I didn’t have the energy to respond.

After that I ended up staying which was a rotten mistake in many ways and a blessing in others. Isn’t it funny how life is that way? Ying and Yang always go together. Breathing in is always followed by exhaling. The good goes with the bad.

So I stayed and Union Mission survived some pretty horrific happenings. That’s the good. The bad is that it cost a lot. I became consumed with correcting the wrong. I drank too much. I grew self absorbed. I lost the capacity to really love others because it was suddenly all about me. Or the “me” that others wanted me to be. Not who I really was.

“But I still liked you better when you hated yourself,” is a song from the Badlees that my son Jeremy introduced me to. I love it. “Good friends don’t come easy, even assholes like you,” is the other great line.

And those last couple of years I grew to hate myself. And other people loved it. And I listened to assholes instead of myself (that would be you Board Chair who chooses to remain anonymous). So I lost many things that I loved.
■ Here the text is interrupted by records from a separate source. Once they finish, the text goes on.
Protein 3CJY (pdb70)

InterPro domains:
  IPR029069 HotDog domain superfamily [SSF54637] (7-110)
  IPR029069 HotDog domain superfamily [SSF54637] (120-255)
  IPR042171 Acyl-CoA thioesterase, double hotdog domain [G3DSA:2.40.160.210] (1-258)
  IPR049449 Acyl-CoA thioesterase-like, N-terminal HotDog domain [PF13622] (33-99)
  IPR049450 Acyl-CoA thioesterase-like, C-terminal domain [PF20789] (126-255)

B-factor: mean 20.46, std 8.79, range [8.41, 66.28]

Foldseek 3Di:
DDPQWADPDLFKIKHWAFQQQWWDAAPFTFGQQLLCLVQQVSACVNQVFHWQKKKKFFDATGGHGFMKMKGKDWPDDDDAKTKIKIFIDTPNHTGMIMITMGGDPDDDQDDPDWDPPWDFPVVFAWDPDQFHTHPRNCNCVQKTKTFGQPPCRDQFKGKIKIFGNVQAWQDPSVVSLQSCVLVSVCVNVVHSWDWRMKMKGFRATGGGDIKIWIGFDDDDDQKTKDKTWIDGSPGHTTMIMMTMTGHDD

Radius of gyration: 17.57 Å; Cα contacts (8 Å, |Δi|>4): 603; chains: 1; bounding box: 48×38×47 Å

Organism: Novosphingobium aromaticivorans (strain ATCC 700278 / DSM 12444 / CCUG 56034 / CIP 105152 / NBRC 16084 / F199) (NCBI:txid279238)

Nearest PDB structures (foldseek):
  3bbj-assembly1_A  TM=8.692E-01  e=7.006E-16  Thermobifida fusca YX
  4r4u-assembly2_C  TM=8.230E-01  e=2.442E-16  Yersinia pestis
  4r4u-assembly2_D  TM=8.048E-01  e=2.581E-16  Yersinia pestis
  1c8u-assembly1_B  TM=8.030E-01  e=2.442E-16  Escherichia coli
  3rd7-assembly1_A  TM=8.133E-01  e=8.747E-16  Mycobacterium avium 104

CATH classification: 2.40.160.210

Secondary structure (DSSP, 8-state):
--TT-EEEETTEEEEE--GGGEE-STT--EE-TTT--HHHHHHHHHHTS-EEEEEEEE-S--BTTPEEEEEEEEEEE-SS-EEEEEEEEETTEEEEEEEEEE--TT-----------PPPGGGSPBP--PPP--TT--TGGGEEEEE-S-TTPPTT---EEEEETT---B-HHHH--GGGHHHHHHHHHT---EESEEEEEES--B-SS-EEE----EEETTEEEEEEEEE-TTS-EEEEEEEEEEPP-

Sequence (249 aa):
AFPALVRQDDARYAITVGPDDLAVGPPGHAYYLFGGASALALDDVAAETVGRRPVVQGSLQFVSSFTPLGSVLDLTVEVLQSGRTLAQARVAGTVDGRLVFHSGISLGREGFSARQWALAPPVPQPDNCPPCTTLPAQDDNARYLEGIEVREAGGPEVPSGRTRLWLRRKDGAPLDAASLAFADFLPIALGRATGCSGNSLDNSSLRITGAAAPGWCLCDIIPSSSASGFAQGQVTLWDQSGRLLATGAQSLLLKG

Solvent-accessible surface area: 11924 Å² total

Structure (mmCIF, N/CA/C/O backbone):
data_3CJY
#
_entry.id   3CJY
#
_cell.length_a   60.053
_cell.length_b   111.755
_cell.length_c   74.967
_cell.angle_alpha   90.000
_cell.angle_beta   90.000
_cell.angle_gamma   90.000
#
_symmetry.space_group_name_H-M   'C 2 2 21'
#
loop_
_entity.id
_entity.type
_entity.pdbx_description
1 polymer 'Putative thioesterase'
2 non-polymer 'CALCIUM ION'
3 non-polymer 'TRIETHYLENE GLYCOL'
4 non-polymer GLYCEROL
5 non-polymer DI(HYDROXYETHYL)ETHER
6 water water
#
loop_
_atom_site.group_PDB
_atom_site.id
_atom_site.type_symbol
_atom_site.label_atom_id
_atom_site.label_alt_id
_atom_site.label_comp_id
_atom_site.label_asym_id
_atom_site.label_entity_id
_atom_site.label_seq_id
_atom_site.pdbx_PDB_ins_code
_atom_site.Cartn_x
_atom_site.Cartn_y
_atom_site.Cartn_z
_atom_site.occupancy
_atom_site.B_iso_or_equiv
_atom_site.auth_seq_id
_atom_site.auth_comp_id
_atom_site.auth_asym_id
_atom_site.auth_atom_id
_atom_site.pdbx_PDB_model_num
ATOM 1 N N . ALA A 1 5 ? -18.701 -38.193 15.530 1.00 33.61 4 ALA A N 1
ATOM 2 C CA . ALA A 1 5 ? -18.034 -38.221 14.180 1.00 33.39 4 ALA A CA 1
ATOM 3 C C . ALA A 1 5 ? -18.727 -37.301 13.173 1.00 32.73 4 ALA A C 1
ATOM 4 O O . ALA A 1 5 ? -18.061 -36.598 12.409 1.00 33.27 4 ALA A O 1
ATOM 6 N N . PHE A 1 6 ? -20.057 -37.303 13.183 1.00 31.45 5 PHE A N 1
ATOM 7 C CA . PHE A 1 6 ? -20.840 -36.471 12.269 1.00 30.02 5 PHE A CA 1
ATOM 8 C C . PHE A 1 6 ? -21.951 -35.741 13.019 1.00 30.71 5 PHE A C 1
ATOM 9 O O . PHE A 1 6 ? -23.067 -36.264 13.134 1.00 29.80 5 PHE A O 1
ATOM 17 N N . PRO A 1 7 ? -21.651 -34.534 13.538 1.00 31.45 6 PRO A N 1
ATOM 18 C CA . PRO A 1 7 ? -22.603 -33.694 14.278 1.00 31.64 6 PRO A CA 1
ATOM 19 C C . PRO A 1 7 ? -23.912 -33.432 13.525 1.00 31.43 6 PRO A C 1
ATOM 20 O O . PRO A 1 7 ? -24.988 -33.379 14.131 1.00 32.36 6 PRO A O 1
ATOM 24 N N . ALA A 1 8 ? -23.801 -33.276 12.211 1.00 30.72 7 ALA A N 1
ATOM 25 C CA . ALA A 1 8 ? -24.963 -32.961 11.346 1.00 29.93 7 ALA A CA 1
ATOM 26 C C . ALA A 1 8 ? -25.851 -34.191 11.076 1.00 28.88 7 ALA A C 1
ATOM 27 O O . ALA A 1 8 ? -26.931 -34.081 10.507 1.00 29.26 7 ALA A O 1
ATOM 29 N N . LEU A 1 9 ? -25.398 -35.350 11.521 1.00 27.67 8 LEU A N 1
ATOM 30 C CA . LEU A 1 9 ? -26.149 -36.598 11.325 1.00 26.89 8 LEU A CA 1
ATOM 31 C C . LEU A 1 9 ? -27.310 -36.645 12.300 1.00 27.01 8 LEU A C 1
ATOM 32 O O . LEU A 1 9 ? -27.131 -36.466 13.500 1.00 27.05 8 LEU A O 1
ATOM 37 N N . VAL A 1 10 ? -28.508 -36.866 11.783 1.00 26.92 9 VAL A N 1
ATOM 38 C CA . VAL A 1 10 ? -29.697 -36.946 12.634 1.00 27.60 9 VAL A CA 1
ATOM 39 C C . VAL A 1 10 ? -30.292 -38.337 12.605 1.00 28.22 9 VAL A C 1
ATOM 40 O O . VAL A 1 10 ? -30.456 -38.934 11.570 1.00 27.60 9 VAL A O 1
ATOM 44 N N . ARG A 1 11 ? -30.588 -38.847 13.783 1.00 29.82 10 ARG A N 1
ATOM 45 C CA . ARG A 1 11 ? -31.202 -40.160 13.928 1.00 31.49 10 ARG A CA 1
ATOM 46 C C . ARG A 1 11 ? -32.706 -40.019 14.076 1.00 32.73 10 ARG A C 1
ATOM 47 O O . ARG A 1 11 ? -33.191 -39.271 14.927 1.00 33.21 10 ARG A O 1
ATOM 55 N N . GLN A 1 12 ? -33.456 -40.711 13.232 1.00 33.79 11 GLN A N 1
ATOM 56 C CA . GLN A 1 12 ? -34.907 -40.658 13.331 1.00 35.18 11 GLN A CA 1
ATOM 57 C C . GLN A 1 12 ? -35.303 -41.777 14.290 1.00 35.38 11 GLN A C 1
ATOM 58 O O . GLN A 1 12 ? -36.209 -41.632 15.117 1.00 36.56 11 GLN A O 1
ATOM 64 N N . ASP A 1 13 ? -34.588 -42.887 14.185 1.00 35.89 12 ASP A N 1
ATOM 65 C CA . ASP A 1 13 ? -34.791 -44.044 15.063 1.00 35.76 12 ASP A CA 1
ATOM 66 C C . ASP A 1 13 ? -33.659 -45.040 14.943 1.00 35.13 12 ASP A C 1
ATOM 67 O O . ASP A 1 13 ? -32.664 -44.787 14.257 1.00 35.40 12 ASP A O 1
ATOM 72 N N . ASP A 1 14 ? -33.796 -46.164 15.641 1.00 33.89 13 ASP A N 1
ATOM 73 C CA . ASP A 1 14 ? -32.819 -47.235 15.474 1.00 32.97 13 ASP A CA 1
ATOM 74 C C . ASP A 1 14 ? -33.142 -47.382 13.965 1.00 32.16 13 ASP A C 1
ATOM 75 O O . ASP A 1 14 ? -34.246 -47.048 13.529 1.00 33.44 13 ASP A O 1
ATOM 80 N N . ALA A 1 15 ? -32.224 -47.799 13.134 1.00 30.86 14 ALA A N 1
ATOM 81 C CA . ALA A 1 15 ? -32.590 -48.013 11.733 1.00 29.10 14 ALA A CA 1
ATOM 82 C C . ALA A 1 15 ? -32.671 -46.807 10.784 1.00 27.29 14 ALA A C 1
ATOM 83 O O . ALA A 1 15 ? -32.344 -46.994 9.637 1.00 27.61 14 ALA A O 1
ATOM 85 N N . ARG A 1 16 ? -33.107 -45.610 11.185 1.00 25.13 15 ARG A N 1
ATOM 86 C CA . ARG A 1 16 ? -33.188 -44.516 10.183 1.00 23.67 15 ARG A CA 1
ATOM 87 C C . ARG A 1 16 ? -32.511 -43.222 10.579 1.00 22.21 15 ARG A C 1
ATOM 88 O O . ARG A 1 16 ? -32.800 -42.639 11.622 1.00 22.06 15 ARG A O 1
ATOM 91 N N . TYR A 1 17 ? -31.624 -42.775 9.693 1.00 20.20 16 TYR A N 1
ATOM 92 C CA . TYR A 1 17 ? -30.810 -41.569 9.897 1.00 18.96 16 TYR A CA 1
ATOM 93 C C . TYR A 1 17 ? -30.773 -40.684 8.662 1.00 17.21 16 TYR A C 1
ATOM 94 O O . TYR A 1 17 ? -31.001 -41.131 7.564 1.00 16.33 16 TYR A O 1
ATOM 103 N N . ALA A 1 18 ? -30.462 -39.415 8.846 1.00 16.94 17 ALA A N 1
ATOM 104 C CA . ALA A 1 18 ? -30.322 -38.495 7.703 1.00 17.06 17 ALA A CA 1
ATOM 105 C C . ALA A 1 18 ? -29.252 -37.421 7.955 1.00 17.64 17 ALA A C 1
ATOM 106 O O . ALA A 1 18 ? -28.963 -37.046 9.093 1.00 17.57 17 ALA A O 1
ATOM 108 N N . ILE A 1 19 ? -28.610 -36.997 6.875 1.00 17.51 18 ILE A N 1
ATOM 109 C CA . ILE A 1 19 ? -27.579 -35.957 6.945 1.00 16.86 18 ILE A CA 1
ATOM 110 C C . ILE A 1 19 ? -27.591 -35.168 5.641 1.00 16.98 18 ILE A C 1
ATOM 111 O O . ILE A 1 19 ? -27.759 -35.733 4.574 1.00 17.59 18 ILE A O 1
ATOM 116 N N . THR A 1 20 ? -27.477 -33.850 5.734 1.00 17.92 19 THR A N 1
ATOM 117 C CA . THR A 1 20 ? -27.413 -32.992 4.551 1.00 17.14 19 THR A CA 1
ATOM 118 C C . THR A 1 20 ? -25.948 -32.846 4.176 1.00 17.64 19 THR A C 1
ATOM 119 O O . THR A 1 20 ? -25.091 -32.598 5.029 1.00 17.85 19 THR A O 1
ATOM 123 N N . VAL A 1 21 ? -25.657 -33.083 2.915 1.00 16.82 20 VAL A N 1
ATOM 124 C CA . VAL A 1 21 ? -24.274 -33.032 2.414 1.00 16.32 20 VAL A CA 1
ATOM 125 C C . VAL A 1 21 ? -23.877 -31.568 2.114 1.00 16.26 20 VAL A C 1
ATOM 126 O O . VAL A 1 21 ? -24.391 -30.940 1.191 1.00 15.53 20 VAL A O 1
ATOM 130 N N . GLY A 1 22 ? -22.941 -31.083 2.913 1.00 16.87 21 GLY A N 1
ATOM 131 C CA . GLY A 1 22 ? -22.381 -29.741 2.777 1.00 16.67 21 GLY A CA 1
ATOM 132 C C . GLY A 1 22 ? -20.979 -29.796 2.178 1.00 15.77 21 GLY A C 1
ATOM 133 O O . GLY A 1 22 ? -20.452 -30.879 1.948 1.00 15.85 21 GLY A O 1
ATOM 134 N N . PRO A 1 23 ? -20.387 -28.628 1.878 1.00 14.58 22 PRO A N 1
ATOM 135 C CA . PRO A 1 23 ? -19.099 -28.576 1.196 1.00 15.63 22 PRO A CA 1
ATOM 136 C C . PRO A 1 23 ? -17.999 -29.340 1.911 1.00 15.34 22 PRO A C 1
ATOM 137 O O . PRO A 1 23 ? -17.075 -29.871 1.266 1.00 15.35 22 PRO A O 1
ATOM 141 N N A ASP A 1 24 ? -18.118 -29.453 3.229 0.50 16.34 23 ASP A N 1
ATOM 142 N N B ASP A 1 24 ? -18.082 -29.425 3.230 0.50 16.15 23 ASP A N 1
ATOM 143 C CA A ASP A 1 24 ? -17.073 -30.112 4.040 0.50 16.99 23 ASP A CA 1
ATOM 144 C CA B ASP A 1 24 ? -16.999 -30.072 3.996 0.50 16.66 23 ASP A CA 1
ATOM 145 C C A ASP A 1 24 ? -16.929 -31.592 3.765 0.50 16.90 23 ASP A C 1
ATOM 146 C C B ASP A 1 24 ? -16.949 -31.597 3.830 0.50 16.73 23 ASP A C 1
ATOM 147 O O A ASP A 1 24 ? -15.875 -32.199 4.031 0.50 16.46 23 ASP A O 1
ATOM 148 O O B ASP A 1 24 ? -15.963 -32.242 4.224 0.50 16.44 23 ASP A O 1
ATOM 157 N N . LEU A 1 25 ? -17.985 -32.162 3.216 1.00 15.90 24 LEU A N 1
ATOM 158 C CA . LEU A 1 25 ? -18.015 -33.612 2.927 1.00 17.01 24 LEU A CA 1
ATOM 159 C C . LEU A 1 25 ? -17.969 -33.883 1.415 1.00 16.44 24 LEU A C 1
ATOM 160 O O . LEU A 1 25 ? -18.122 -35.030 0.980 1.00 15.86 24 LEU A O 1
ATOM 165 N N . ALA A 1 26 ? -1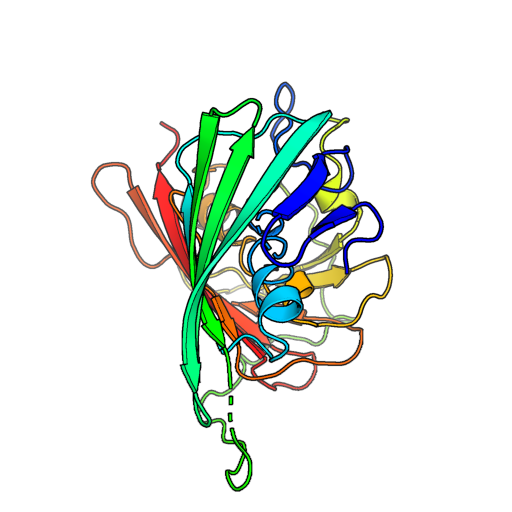7.789 -32.812 0.644 1.00 15.02 25 ALA A N 1
ATOM 166 C CA . ALA A 1 26 ? -17.800 -32.914 -0.813 1.00 14.84 25 ALA A CA 1
ATOM 167 C C . ALA A 1 26 ? -16.445 -32.867 -1.487 1.00 14.64 25 ALA A C 1
ATOM 168 O O . ALA A 1 26 ? -15.537 -32.150 -1.069 1.00 14.42 25 ALA A O 1
ATOM 170 N N . VAL A 1 27 ? -16.363 -33.661 -2.554 1.00 15.32 26 VAL A N 1
ATOM 171 C CA . VAL A 1 27 ? -15.214 -33.655 -3.454 1.00 15.51 26 VAL A CA 1
ATOM 172 C C . VAL A 1 27 ? -15.697 -33.568 -4.917 1.00 16.48 26 VAL A C 1
ATOM 173 O O . VAL A 1 27 ? -16.880 -33.792 -5.261 1.00 17.39 26 VAL A O 1
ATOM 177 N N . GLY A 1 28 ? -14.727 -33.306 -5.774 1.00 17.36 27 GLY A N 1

I am a huge “Lord of the Rings” fan and have read everything, and I mean everything, that J.R.R. Tolkien ever wrote. And everything that C.S. Lewis ever wrote. AND everything that Charles Williams ever wrote. They all taught together at Oxford and were incredible influences on each other’s lives. They met every Tuesday to drink and read one another whatever they were writing. They called themselves “The Inklings” because they didn’t have an inkling of an idea about anything yet were the most brilliant thinkers of their time.

For years I knew everything. And the proof is in the pudding. At Jefferson Street Baptist Chapel and at Union Mission success was rapid and incredible. I lived this large life. And a couple of things happen when you live large. A lot of people appreciate and admire it. They tell you so. Then there are others who hate you because you have achieved success that they feel belong to them.

For the better part of the last year I’ve been quiet. I’ve let my wounds heal and marvel at the scars. My large world suddenly became small. The thousands of people that I know were reduced to a handful of friends. I know who loves me. And I know who doesn’t.

I’m ready to do things now. The restlessness that has always guided me washes over my heart. There are new rules to be broken. Accomplishments await! Love is all around me. It just means that I have to stop being self absorbed and recognize it.

Tolkien and Lewis used to drive one another crazy as they drank pitcher after pitcher of beer. One wrote one manuscript in his entire life that was a million pages long and ended up being multiple books and an incredible trilogy of movies. The other wrote thirty books and now has his own movie series with the Chronicle of Narnia.

But both readily admitted that it was Charles Williams who motivated them to do it all. He brooded. He ordered the next pitcher. His books are dark and not well known. There are no movies made from his writings. He went to the dark places to create and inspire.

So I feel creative again. And I don’t mind brooding about it. This morning when I the wind and the rain woke me, I turned on the computer and there were lots of messages from lots of people; some wanting me to come home and others who don’t really care. One told me that I could go to hell.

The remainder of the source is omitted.